A blind, hasty, cruel telegram, but thank God she never received it!
M.C.
[END OF MARTIN CONRAD'S MEMORANDUM]
NINETY-EIGHTH CHAPTER
Day by day it became more and more difficult for me to throw dust in my own eyes about the Olivers.
One evening on reaching their house a little after six, as usual, I found the front door open, the kitchen empty save for baby, who, sitting up in her cot, was holding quiet converse with her toes, and the two Olivers talking loudly (probably by pre-arrangement) in the room upstairs.
The talk was about baby, which was "a noosance," interfering with a man's sleep by night and driving him out of his home by day. And how much did they get for it? Nothing, in a manner of speaking. What did the woman (meaning me) think the "bleedin' place" was--"a philanthropic institooshun" or a "charity orginisation gime"?

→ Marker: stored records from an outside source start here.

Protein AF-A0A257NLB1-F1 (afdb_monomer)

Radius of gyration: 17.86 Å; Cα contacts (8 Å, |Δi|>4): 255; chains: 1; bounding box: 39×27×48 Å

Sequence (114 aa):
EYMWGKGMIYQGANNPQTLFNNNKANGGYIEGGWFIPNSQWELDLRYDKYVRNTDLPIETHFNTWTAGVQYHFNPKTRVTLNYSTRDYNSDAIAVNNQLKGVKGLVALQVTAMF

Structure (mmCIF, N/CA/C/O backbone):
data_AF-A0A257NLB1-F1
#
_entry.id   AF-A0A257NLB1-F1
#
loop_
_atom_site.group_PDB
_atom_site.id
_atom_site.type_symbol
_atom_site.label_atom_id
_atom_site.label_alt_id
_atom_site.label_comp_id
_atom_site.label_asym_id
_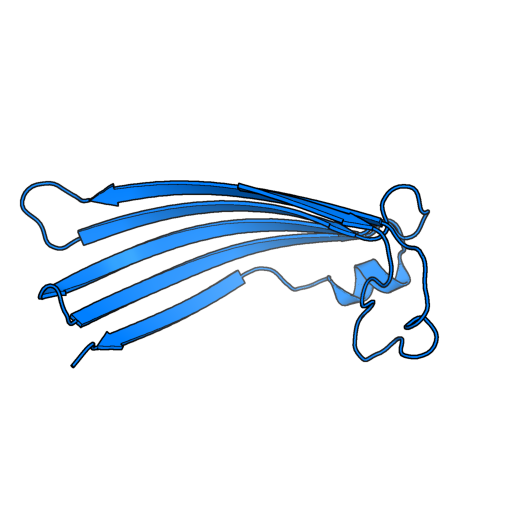atom_site.label_entity_id
_atom_site.label_seq_id
_atom_site.pdbx_PDB_ins_code
_atom_site.Cartn_x
_atom_site.Cartn_y
_atom_site.Cartn_z
_atom_site.occupancy
_atom_site.B_iso_or_equiv
_atom_site.auth_seq_id
_atom_site.auth_comp_id
_atom_site.auth_asym_id
_atom_site.auth_atom_id
_atom_site.pdbx_PDB_model_num
ATOM 1 N N . GLU A 1 1 ? 5.395 8.707 5.062 1.00 51.28 1 GLU A N 1
ATOM 2 C CA . GLU A 1 1 ? 6.803 8.262 5.136 1.00 51.28 1 GLU A CA 1
ATOM 3 C C . GLU A 1 1 ? 7.383 8.151 3.728 1.00 51.28 1 GLU A C 1
ATOM 5 O O . GLU A 1 1 ? 6.639 7.853 2.797 1.00 51.28 1 GLU A O 1
ATOM 10 N N . TYR A 1 2 ? 8.670 8.451 3.543 1.00 51.72 2 TYR A N 1
ATOM 11 C CA . TYR A 1 2 ? 9.328 8.417 2.232 1.00 51.72 2 TYR A CA 1
ATOM 12 C C . TYR A 1 2 ? 10.365 7.296 2.200 1.00 51.72 2 TYR A C 1
ATOM 14 O O . TYR A 1 2 ? 11.156 7.158 3.129 1.00 51.72 2 TYR A O 1
ATOM 22 N N . MET A 1 3 ? 10.364 6.502 1.134 1.00 60.50 3 MET A N 1
ATOM 23 C CA . MET A 1 3 ? 11.210 5.325 0.977 1.00 60.50 3 MET A CA 1
ATOM 24 C C . MET A 1 3 ? 12.058 5.457 -0.287 1.00 60.50 3 MET A C 1
ATOM 26 O O . MET A 1 3 ? 11.555 5.617 -1.399 1.00 60.50 3 MET A O 1
ATOM 30 N N . TRP A 1 4 ? 13.372 5.342 -0.140 1.00 48.19 4 TRP A N 1
ATOM 31 C CA . TRP A 1 4 ? 14.291 5.330 -1.273 1.00 48.19 4 TRP A CA 1
ATOM 32 C C . TRP A 1 4 ? 15.233 4.140 -1.173 1.00 48.19 4 TRP A C 1
ATOM 34 O O . TRP A 1 4 ? 15.784 3.872 -0.108 1.00 48.19 4 TRP A O 1
ATOM 44 N N . GLY A 1 5 ? 15.404 3.422 -2.284 1.00 55.69 5 GLY A N 1
ATOM 45 C CA . GLY A 1 5 ? 16.234 2.226 -2.349 1.00 55.69 5 GLY A CA 1
ATOM 46 C C . GLY A 1 5 ? 17.083 2.197 -3.614 1.00 55.69 5 GLY A C 1
ATOM 47 O O . GLY A 1 5 ? 16.595 2.415 -4.725 1.00 55.69 5 GLY A O 1
ATOM 48 N N . LYS A 1 6 ? 18.371 1.899 -3.447 1.00 52.78 6 LYS A N 1
ATOM 49 C CA . LYS A 1 6 ? 19.313 1.623 -4.537 1.00 52.78 6 LYS A CA 1
ATOM 50 C C . LYS A 1 6 ? 19.995 0.287 -4.277 1.00 52.78 6 LYS A C 1
ATOM 52 O O . LYS A 1 6 ? 20.411 0.041 -3.148 1.00 52.78 6 LYS A O 1
ATOM 57 N N . GLY A 1 7 ? 20.123 -0.545 -5.309 1.00 63.09 7 GLY A N 1
ATOM 58 C CA . GLY A 1 7 ? 20.841 -1.816 -5.233 1.00 63.09 7 GLY A CA 1
ATOM 59 C C . GLY A 1 7 ? 20.017 -2.975 -5.775 1.00 63.09 7 GLY A C 1
ATOM 60 O O . GLY A 1 7 ? 19.324 -2.831 -6.777 1.00 63.09 7 GLY A O 1
ATOM 61 N N . MET A 1 8 ? 20.099 -4.128 -5.113 1.00 67.06 8 MET A N 1
ATOM 62 C CA . MET A 1 8 ? 19.417 -5.339 -5.552 1.00 67.06 8 MET A CA 1
ATOM 63 C C . MET A 1 8 ? 17.898 -5.204 -5.382 1.00 67.06 8 MET A C 1
ATOM 65 O O . MET A 1 8 ? 17.367 -5.401 -4.289 1.00 67.06 8 MET A O 1
ATOM 69 N N . ILE A 1 9 ? 17.188 -4.867 -6.461 1.00 73.81 9 ILE A N 1
ATOM 70 C CA . ILE A 1 9 ? 15.727 -4.773 -6.447 1.00 73.81 9 ILE A CA 1
A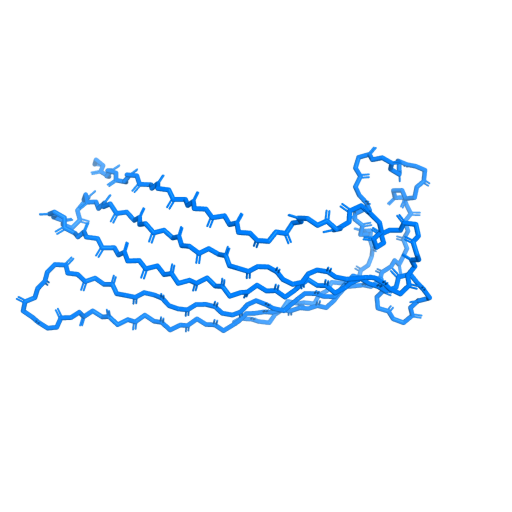TOM 71 C C . ILE A 1 9 ? 15.131 -6.061 -7.002 1.00 73.81 9 ILE A C 1
ATOM 73 O O . ILE A 1 9 ? 15.342 -6.407 -8.166 1.00 73.81 9 ILE A O 1
ATOM 77 N N . TYR A 1 10 ? 14.353 -6.759 -6.178 1.00 71.94 10 TYR A N 1
ATOM 78 C CA . TYR A 1 10 ? 13.682 -7.992 -6.572 1.00 71.94 10 TYR A CA 1
ATOM 79 C C . TYR A 1 10 ? 12.646 -7.740 -7.679 1.00 71.94 10 TYR A C 1
ATOM 81 O O . TYR A 1 10 ? 11.708 -6.962 -7.506 1.00 71.94 10 TYR A O 1
ATOM 89 N N . GLN A 1 11 ? 12.804 -8.426 -8.813 1.00 72.69 11 GLN A N 1
ATOM 90 C CA . GLN A 1 11 ? 11.962 -8.263 -10.006 1.00 72.69 11 GLN A CA 1
ATOM 91 C C . GLN A 1 11 ? 10.792 -9.263 -10.078 1.00 72.69 11 GLN A C 1
ATOM 93 O O . GLN A 1 11 ? 10.056 -9.274 -11.060 1.00 72.69 11 GLN A O 1
ATOM 98 N N . GLY A 1 12 ? 10.584 -10.078 -9.038 1.00 65.00 12 GLY A N 1
ATOM 99 C CA . GLY A 1 12 ? 9.538 -11.105 -8.998 1.00 65.00 12 GLY A CA 1
ATOM 100 C C . GLY A 1 12 ? 10.063 -12.521 -9.247 1.00 65.00 12 GLY A C 1
ATOM 101 O O . GLY A 1 12 ? 11.152 -12.722 -9.783 1.00 65.00 12 GLY A O 1
ATOM 102 N N . ALA A 1 13 ? 9.265 -13.519 -8.855 1.00 63.53 13 ALA A N 1
ATOM 103 C CA . ALA A 1 13 ? 9.657 -14.933 -8.894 1.00 63.53 13 ALA A CA 1
ATOM 104 C C . ALA A 1 13 ? 9.901 -15.455 -10.318 1.00 63.53 13 ALA A C 1
ATOM 106 O O . ALA A 1 13 ? 10.678 -16.384 -10.512 1.00 63.53 13 ALA A O 1
ATOM 107 N N . ASN A 1 14 ? 9.286 -14.811 -11.313 1.00 61.34 14 ASN A N 1
ATOM 108 C CA . ASN A 1 14 ? 9.371 -15.194 -12.720 1.00 61.34 14 ASN A CA 1
ATOM 109 C C . ASN A 1 14 ? 10.616 -14.649 -13.439 1.00 61.34 14 ASN A C 1
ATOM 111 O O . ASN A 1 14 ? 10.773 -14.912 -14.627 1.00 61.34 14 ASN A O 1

After this I heard the bricklayer thunder downstairs in his heavy boots and go out of the house without coming into the kitchen, leaving his wife (moral coward that he was) to settle his account with me.
Then Mrs. Oliver came down, with many sighs, expressed surprise at seeing me and fear that I might have overheard what had been said in the room above.

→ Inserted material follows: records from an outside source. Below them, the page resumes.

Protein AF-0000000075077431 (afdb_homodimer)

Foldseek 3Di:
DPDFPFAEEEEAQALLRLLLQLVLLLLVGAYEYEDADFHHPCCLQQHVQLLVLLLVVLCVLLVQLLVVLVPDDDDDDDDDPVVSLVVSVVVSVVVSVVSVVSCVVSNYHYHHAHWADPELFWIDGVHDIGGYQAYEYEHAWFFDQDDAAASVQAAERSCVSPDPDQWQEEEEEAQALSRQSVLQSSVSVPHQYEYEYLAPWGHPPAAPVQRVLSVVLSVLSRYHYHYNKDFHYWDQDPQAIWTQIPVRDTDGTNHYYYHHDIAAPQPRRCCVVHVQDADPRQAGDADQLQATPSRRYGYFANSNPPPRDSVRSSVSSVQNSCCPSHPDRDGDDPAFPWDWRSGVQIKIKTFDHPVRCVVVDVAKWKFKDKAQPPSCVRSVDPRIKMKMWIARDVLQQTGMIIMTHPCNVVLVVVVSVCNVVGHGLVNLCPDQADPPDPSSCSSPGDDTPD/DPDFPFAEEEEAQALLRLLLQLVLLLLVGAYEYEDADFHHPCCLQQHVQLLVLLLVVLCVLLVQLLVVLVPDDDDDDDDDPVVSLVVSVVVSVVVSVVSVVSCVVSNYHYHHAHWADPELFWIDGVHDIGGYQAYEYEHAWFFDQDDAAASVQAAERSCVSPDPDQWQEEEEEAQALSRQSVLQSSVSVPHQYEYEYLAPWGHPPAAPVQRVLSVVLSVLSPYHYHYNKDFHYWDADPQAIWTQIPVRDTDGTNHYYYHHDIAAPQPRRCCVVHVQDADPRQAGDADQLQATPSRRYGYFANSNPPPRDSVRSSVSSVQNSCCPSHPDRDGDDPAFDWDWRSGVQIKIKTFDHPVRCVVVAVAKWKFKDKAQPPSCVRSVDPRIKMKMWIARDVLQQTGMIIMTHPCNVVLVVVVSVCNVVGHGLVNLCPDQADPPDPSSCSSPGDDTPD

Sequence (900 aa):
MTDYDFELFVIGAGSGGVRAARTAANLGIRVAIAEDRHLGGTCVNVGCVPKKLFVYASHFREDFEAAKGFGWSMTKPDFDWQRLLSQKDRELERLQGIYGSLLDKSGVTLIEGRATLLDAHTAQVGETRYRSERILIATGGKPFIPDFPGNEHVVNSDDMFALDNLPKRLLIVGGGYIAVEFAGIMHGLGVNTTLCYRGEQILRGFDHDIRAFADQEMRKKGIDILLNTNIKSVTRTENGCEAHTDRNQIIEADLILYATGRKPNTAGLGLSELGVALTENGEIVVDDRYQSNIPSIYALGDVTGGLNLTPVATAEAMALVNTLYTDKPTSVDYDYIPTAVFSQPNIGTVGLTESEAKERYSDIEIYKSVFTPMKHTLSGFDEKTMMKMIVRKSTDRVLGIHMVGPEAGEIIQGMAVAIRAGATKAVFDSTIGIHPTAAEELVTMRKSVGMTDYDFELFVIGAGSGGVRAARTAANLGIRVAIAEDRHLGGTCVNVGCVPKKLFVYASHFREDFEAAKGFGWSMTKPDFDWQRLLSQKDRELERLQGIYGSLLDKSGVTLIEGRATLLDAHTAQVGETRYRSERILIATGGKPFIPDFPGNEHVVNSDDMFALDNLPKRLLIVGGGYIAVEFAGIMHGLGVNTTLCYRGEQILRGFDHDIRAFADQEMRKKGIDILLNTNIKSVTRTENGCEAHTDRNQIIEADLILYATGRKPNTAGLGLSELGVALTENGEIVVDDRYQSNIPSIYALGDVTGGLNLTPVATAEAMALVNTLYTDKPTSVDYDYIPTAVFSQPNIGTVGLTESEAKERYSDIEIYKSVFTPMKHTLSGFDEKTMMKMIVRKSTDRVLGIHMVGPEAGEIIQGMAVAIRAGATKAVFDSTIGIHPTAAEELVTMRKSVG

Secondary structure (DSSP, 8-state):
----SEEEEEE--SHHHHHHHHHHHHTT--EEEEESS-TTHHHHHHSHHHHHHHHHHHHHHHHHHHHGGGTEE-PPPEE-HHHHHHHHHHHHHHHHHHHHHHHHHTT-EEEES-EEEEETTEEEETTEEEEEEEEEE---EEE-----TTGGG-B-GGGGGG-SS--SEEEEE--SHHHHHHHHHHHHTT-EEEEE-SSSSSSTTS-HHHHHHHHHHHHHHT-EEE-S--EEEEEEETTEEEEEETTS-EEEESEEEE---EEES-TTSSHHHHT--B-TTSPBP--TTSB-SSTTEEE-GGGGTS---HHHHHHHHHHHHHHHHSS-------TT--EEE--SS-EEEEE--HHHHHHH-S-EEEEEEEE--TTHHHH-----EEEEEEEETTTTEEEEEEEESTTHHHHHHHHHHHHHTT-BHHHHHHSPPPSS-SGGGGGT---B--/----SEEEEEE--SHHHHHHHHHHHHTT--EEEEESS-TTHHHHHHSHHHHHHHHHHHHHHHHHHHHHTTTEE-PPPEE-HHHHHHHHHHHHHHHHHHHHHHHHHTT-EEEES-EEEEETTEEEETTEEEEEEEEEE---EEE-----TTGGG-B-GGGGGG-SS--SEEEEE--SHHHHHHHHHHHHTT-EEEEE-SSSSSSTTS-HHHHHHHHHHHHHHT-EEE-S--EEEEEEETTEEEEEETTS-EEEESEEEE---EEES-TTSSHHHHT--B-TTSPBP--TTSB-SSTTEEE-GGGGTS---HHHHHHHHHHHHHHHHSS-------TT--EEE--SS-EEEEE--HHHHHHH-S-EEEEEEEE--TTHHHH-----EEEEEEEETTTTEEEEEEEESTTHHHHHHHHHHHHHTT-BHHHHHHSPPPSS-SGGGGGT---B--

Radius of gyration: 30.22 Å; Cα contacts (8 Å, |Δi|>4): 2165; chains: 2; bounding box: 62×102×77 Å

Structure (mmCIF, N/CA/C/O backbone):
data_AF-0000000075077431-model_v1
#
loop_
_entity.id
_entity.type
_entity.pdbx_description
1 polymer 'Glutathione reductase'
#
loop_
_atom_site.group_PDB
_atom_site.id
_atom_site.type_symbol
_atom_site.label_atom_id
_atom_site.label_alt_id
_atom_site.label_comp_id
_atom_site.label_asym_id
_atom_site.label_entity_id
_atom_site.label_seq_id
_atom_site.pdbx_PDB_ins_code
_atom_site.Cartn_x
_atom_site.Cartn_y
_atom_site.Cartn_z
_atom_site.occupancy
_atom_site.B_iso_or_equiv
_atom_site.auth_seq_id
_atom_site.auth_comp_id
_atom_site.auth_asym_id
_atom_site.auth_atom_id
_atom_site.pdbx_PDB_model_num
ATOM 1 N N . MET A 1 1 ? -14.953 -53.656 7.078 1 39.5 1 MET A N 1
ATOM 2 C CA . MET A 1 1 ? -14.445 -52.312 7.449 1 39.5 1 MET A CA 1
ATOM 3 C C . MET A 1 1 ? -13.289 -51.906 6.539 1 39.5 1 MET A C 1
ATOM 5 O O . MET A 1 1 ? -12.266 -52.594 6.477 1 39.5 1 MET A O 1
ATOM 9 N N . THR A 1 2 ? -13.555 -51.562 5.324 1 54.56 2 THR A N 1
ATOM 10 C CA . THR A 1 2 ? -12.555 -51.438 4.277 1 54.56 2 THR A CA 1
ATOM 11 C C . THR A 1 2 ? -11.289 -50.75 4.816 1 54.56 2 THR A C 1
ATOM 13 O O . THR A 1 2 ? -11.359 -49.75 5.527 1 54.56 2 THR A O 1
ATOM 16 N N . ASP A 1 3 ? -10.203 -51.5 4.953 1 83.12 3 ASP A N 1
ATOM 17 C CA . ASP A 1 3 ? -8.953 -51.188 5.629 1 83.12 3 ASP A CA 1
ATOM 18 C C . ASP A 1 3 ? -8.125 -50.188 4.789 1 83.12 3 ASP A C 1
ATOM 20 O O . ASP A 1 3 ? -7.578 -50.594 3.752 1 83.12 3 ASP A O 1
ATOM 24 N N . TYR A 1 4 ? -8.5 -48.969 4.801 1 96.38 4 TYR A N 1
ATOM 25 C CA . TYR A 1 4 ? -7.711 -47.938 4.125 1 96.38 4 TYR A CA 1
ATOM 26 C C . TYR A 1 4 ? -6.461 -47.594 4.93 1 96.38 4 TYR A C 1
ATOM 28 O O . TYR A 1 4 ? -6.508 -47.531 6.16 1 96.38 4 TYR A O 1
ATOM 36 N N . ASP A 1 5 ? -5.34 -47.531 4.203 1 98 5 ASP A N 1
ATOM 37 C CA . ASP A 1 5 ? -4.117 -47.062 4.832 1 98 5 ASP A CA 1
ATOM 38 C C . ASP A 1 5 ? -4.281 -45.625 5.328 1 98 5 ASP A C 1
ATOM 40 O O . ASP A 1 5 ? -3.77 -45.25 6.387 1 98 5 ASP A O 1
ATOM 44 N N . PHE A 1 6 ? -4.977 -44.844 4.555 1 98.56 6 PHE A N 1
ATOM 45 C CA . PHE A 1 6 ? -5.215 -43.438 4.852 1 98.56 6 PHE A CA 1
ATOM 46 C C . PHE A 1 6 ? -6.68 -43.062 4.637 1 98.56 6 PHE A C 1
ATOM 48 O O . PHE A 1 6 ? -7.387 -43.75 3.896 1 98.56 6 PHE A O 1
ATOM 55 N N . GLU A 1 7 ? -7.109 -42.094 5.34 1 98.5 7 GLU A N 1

"Sorry to say I've been having a few words with Ted, ma'am, and tell you the truth it was about you."
Ted had always been against her nursing, and she must admit it wasn't wise of a woman to let her man go to the public-house to get out of the way of a crying child; but though she was a-running herself off her feet to attend to the pore dear, and milk was up a penny, she had growd that fond of my baby since she lost her own that she couldn't abear to part with the jewel, and perhaps if I could pay a little more--Ted said seven, but she said six, and a shilling a week wouldn't hurt me--she could over-persuade him to let the dear precious stay.

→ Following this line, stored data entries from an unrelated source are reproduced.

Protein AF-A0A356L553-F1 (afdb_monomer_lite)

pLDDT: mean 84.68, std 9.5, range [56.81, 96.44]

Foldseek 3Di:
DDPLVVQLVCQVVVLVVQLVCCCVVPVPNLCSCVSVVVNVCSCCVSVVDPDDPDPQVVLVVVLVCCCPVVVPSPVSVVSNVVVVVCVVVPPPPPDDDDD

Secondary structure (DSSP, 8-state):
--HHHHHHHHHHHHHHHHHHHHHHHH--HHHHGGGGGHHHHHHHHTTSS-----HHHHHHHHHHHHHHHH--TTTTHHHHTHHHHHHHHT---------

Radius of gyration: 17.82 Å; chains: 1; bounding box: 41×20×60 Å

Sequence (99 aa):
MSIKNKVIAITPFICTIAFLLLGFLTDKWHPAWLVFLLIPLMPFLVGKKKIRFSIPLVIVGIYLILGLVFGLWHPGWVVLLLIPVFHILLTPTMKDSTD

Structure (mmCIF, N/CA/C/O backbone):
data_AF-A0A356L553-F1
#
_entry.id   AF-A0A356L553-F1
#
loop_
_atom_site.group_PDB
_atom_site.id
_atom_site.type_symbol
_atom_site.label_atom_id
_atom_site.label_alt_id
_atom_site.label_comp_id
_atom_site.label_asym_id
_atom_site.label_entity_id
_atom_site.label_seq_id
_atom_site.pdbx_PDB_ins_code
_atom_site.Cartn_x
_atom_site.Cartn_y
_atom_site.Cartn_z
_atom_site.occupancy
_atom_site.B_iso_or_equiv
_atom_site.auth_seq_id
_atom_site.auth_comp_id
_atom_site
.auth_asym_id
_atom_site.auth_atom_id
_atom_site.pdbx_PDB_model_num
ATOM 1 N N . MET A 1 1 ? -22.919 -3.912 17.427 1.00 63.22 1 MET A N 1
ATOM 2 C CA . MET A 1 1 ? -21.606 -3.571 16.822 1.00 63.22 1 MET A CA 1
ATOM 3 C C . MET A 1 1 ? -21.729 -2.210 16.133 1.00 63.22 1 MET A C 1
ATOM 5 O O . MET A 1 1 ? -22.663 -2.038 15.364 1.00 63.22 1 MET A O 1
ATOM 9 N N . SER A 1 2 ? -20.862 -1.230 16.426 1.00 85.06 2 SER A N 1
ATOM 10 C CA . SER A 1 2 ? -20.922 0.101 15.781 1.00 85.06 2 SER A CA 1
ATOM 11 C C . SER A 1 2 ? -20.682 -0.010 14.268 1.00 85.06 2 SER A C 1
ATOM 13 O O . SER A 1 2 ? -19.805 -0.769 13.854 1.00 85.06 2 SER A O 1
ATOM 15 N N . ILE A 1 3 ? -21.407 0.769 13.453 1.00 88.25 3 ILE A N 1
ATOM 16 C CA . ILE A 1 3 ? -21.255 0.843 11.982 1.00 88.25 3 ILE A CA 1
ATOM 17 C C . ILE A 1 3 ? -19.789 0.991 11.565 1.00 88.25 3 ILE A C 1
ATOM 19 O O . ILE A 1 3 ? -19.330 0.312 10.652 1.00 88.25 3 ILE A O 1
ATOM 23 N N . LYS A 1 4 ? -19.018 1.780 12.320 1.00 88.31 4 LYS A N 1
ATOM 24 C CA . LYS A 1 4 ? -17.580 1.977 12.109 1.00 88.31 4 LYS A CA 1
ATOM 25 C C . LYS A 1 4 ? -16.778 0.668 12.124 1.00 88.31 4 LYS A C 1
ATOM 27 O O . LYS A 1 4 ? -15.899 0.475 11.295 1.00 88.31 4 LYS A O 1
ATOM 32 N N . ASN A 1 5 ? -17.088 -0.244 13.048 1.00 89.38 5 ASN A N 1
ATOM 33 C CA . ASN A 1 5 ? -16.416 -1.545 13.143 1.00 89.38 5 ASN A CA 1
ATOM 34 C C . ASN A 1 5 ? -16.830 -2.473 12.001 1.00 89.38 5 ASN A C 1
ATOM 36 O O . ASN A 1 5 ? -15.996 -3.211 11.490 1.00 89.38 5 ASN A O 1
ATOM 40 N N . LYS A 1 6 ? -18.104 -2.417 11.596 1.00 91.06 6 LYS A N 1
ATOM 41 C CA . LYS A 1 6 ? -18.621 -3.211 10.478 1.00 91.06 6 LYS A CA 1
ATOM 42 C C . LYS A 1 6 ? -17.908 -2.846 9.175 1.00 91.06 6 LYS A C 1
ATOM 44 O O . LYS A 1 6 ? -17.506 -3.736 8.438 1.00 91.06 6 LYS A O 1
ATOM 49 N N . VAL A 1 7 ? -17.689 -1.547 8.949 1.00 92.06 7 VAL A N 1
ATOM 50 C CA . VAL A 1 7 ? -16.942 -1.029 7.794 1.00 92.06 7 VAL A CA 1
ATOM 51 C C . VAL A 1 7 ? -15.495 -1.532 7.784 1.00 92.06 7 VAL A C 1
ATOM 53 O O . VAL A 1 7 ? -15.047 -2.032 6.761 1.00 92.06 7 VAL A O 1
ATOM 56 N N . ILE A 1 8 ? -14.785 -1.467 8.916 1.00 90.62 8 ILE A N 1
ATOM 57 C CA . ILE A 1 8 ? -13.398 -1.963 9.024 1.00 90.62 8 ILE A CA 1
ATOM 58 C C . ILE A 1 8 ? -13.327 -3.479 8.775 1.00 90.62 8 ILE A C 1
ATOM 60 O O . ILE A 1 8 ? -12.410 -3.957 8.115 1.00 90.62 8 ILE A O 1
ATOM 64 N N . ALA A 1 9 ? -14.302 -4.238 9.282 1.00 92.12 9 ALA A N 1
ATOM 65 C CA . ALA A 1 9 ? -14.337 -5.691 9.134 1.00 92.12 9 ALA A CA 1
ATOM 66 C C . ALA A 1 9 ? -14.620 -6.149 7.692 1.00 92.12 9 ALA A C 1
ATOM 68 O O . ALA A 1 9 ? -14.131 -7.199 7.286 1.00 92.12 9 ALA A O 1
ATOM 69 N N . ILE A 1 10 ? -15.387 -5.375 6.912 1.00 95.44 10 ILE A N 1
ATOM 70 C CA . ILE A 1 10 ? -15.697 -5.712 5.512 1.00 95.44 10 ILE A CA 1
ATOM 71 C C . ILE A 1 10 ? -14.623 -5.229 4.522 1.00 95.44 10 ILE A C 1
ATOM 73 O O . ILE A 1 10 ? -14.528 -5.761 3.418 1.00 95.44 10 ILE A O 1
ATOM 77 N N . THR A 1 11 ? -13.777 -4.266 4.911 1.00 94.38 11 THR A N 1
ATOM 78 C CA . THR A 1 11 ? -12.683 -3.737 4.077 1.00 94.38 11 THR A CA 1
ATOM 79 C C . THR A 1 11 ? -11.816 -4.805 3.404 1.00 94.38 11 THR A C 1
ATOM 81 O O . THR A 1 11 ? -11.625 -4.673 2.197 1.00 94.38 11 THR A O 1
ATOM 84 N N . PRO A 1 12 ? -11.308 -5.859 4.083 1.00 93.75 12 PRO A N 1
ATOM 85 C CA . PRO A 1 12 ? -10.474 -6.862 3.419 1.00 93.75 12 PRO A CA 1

I was trembling with indignation while I listened to the woman's whining (knowing well I was being imposed upon), but I was helpless and so I agreed.
My complacency had a bad effect on the Olivers, who continued to make fresh extortions, until their demands almost drove me to despair.
I thought a climax had been reached when one night a neighbour came to the door and, calling Mrs. Oliver into the lobby, communicated some news in a whisper which brought her back with a frightened face for her cloak and hat, saying "something was a matter with Ted" and she must "run away quick to him."
When she returned an hour or two later she was crying, and with sobs between her words she told me that Ted (having taken a drop too much) had "knocked somebody about" at the "Sun." As a consequence he had fallen into the hands of the police, and would be brought before the magistrate the following morning, when, being unable to pay the fine, he would have to "do time"--just as a strike was a-coming on, too, and he was expecting good pay from the Strike Committee.
"And what is to happen to me and the baby while my 'usband is in prison?" she said.
I knew it was an act of weakness, but, thinking of my child and the danger of its being homeless, I asked what the amount of the fine would probably be, and being told ten-and-six, I gave the money, though it was nearly all I had in the world.
I paid for my weakness, though, and have reason to remember it.
The extortions of the Olivers had brought me to so narrow a margin between my earnings and expenses that I lay awake nearly all that night thinking what I could do to increase the one or reduce the other. The only thing I found possible was to change to cheaper quarters. So next morning, with a rather heavy heart, I asked Mrs. Abramovitch if the room at the back of the house was still empty, and hearing that it was I moved into it the same day.
That was a small and not a very wise economy.
My new room was cheerless as well as dark, with no sights but the clothes that were drying from the pulley-lines and no sounds but the whoops of the boys of the neighbourhood playing at "Red Indians" on the top of the yard walls.
But it was about the same as the other in size and furniture, and after I had decorated it with my few treasures--the Reverend Mother's rosary, which I hung on the head of the bed, and my darling mother's miniature, which I pinned up over the fire--I thought it looked bright and homelike.